The obvious explanation is disquiet at Bush's presumption that because he
wants to knock off Iraq's Saddam Hussein, everyone else should tag along
behind in accordance with his rule, "those who are not with us are against
us."

Jean Chrétien has expressed this attitude as well as anyone by saying that
proof of Saddam's complicity with terrorism must be produced, and the
mission itself be sanctioned by the United Nations.

But this kind of response is valid only up to a point. Demanding to be
consulted and for the U.N. to have the chance to give its seal of approval
is a process ‹ a string of diplomatic niceties ‹ rather than a policy.

This argument will be won eventually by whichever side has a clear idea of
what it actually wants to do. Which Bush does.

Sooner or later the others, including us, will get dragged into accepting
the brutal but appealing logic of Bush's policy, which is to force a "regime
change" in Baghdad by whatever means it takes.

The first step in this drearily predictable retreat has already been taken
by Foreign Affairs Minister Bill Graham. He says Canada remains open to
accepting all options, such as that "an emergency might arise" which would
force Washington to take swift, military action.

Already, that's almost a done deal. In a few months, the U.S. will
manufacture a causus belli for attacking Iraq, as by insisting on impossibly
intrusive U.N. inspections. If Saddam agrees, he'll suffer a devastating
loss of face as well as the loss of some of his weapons of mass destruction.
If he refuses, down come the bombs with Canada saying, Aye, Aye.

What else to do?

Copy Bush and the Americans. That sounds paradoxical. It is paradoxical. But
it could be both the right way and the best way politically.

Ever since Sept. 11, Bush has put U.S. national interest ahead of
everything. In the initial counterattack against terrorism, that
self-interest coincided with international interest: Al Qaeda and Islamic
extremism are a menace to the world community.

As time goes by, though, American national self-interest, and Bush's
political interests, are becoming increasingly predominant. The Pentagon has
just got a $48 billion budget increase. The U.S. is securing new bases in
the Central Asia republics. Defence spending is functioning as a
Keynesian-type economic stimulus. The mood of patriotism has united
Americans wonderfully. Bush's personal popularity is sky-high. Knocking off
Saddam will keep him up there, and, as important, leaving Saddam untouched
would cause Bush Jr. to be tagged as a look-alike who'd blinked, as once did
his father.

That some of these motives are opportunistic doesn't at all negate the
validity of U.S. policy on Iraq. There's a conviction in Washington these
days that toughness against evildoers ‹ in the manner of Ronald Regan
against Soviet communism ‹ is both the right policy and the best policy
politically.

It's that quality of conviction that we ourselves most need to copy.

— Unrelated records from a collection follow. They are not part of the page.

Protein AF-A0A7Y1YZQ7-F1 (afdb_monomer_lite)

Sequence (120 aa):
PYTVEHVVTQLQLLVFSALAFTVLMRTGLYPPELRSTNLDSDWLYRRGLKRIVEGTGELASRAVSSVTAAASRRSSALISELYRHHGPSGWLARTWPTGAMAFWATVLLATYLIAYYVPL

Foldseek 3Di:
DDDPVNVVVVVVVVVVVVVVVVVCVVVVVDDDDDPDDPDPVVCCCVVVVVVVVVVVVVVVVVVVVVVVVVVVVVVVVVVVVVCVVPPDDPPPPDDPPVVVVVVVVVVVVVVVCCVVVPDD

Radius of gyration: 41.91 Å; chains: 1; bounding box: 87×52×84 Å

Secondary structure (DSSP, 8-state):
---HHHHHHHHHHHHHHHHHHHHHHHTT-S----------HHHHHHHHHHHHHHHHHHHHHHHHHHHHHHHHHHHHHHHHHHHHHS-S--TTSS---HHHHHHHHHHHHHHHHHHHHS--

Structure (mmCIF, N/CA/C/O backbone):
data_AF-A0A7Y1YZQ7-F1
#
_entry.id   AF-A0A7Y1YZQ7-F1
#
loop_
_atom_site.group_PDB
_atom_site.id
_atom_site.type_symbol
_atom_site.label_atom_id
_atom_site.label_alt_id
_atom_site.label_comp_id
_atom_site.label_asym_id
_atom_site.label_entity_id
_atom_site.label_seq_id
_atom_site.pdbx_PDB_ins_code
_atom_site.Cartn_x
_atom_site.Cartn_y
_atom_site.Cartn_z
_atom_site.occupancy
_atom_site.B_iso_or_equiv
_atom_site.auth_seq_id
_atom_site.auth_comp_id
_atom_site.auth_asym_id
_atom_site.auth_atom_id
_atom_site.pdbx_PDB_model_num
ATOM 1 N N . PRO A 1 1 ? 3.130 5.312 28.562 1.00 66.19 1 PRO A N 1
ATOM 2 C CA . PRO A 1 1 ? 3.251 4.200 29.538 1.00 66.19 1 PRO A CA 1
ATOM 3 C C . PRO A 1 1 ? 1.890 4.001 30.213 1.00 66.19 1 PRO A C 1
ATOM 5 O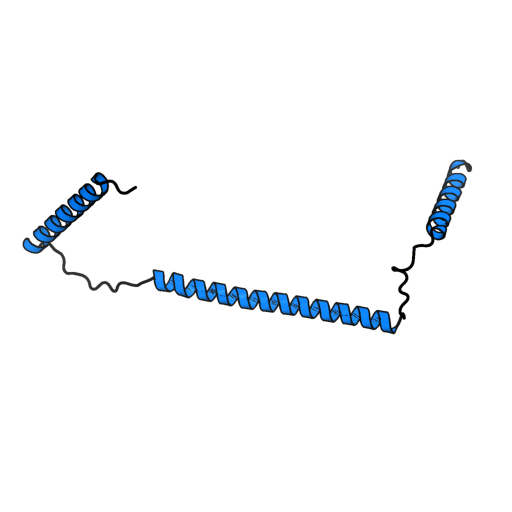 O . PRO A 1 1 ? 1.261 5.004 30.535 1.00 66.19 1 PRO A O 1
ATOM 8 N N . TYR A 1 2 ? 1.414 2.763 30.384 1.00 64.88 2 TYR A N 1
ATOM 9 C CA . TYR A 1 2 ? 0.182 2.504 31.141 1.00 64.88 2 TYR A CA 1
ATOM 10 C C . TYR A 1 2 ? 0.467 2.734 32.626 1.00 64.88 2 TYR A C 1
ATOM 12 O O . TYR A 1 2 ? 1.222 1.979 33.234 1.00 64.88 2 TYR A O 1
ATOM 20 N N . THR A 1 3 ? -0.084 3.804 33.195 1.00 91.31 3 THR A N 1
ATOM 21 C CA . THR A 1 3 ? -0.008 4.049 34.640 1.00 91.31 3 THR A CA 1
ATOM 22 C C . THR A 1 3 ? -1.187 3.378 35.336 1.00 91.31 3 THR A C 1
ATOM 24 O O . THR A 1 3 ? -2.202 3.073 34.704 1.00 91.31 3 THR A O 1
ATOM 27 N N . VAL A 1 4 ? -1.070 3.166 36.647 1.00 93.81 4 VAL A N 1
ATOM 28 C CA . VAL A 1 4 ? -2.165 2.620 37.465 1.00 93.81 4 VAL A CA 1
ATOM 29 C C . VAL A 1 4 ? -3.446 3.442 37.277 1.00 93.81 4 VAL A C 1
ATOM 31 O O . VAL A 1 4 ? -4.520 2.870 37.128 1.00 93.81 4 VAL A O 1
ATOM 34 N N . GLU A 1 5 ? -3.328 4.767 37.162 1.00 93.50 5 GLU A N 1
ATOM 35 C CA . GLU A 1 5 ? -4.459 5.664 36.896 1.00 93.50 5 GLU A CA 1
ATOM 36 C C . GLU A 1 5 ? -5.187 5.343 35.582 1.00 93.50 5 GLU A C 1
ATOM 38 O O . GLU A 1 5 ? -6.417 5.289 35.565 1.00 93.50 5 GLU A O 1
ATOM 43 N N . HIS A 1 6 ? -4.457 5.061 34.494 1.00 92.81 6 HIS A N 1
ATOM 44 C CA . HIS A 1 6 ? -5.070 4.693 33.211 1.00 92.81 6 HIS A CA 1
ATOM 45 C C . 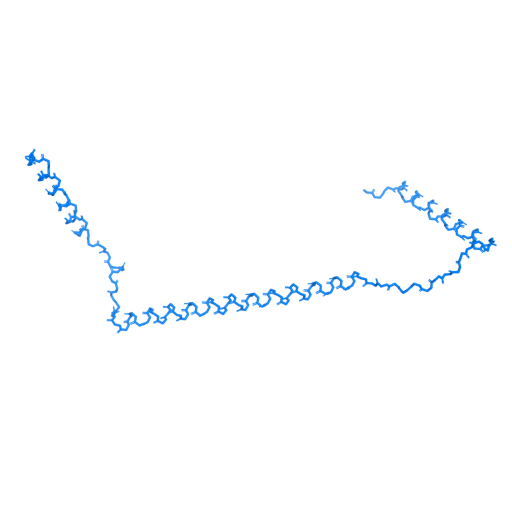HIS A 1 6 ? -5.877 3.394 33.328 1.00 92.81 6 HIS A C 1
ATOM 47 O O . HIS A 1 6 ? -6.993 3.315 32.816 1.00 92.81 6 HIS A O 1
ATOM 53 N N . VAL A 1 7 ? -5.340 2.389 34.027 1.00 94.69 7 VAL A N 1
ATOM 54 C CA . VAL A 1 7 ? -6.017 1.096 34.223 1.00 94.69 7 VAL A CA 1
ATOM 55 C C . VAL A 1 7 ? -7.265 1.260 35.087 1.00 94.69 7 VAL A C 1
ATOM 57 O O . VAL A 1 7 ? -8.333 0.772 34.725 1.00 94.69 7 VAL A O 1
ATOM 60 N N . VAL A 1 8 ? -7.153 1.979 36.207 1.00 96.44 8 VAL A N 1
ATOM 61 C CA . VAL A 1 8 ? -8.277 2.219 37.124 1.00 96.44 8 VAL A CA 1
ATOM 62 C C . VAL A 1 8 ? -9.402 2.968 36.414 1.00 96.44 8 VAL A C 1
ATOM 64 O O . VAL A 1 8 ? -10.560 2.570 36.520 1.00 96.44 8 VAL A O 1
ATOM 67 N N . THR A 1 9 ? -9.071 3.993 35.629 1.00 95.62 9 THR A N 1
ATOM 68 C CA . THR A 1 9 ? -10.070 4.764 34.877 1.00 95.62 9 THR A CA 1
ATOM 69 C C . THR A 1 9 ? -10.778 3.894 33.829 1.00 95.62 9 THR A C 1
ATOM 71 O O . THR A 1 9 ? -11.999 3.953 33.697 1.00 95.62 9 THR A O 1
ATOM 74 N N . GLN A 1 10 ? -10.055 3.021 33.117 1.00 96.50 10 GLN A N 1
ATOM 75 C CA . GLN A 1 10 ? -10.674 2.085 32.167 1.00 96.50 10 GLN A CA 1
ATOM 76 C C . GLN A 1 10 ? -11.581 1.059 32.853 1.00 96.50 10 GLN A C 1
ATOM 78 O O . GLN A 1 10 ? -12.674 0.782 32.360 1.00 96.50 10 GLN A O 1
ATOM 83 N N . LEU A 1 11 ? -11.166 0.531 34.008 1.00 97.12 11 LEU A N 1
ATOM 84 C CA . LEU A 1 11 ? -11.990 -0.381 34.802 1.00 97.12 11 LEU A CA 1
ATOM 85 C C . LEU A 1 11 ? -13.267 0.299 35.303 1.00 97.12 11 LEU A C 1
ATOM 87 O O . LEU A 1 11 ? -14.335 -0.302 35.231 1.00 97.12 11 LEU A O 1
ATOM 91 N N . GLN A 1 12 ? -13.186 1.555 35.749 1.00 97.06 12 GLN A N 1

Canadians' convictions about international affairs are entirely different
from the Americans'. Militarily we are irrelevant, and spending more money
won't change our condition (we're just too small).

We are relevant internationally only to the extent that we are seen as good
guys. That sounds icky. And it is a bit. But it's a fact. It's why the U.S.
wants our approval for its impending attack on Iraq (and also for its
controversial anti-missile defence program).

Even if we steeled our nerve to continue to say No to an attack on Iraq,
this wouldn't be nearly enough. We need a comprehensive foreign policy
suited to our national self-interests, just as Bush is waging a
comprehensive military-diplomatic-financial war against terrorism (one in
which we must still play our part).

We'll need to pursue our convictions about being good international guys
right through our foreign policy ‹ increasing our foreign aid, accepting
more refugees, making our entire military into a peacekeeping force, arguing
about Washington's treatment of prisoners.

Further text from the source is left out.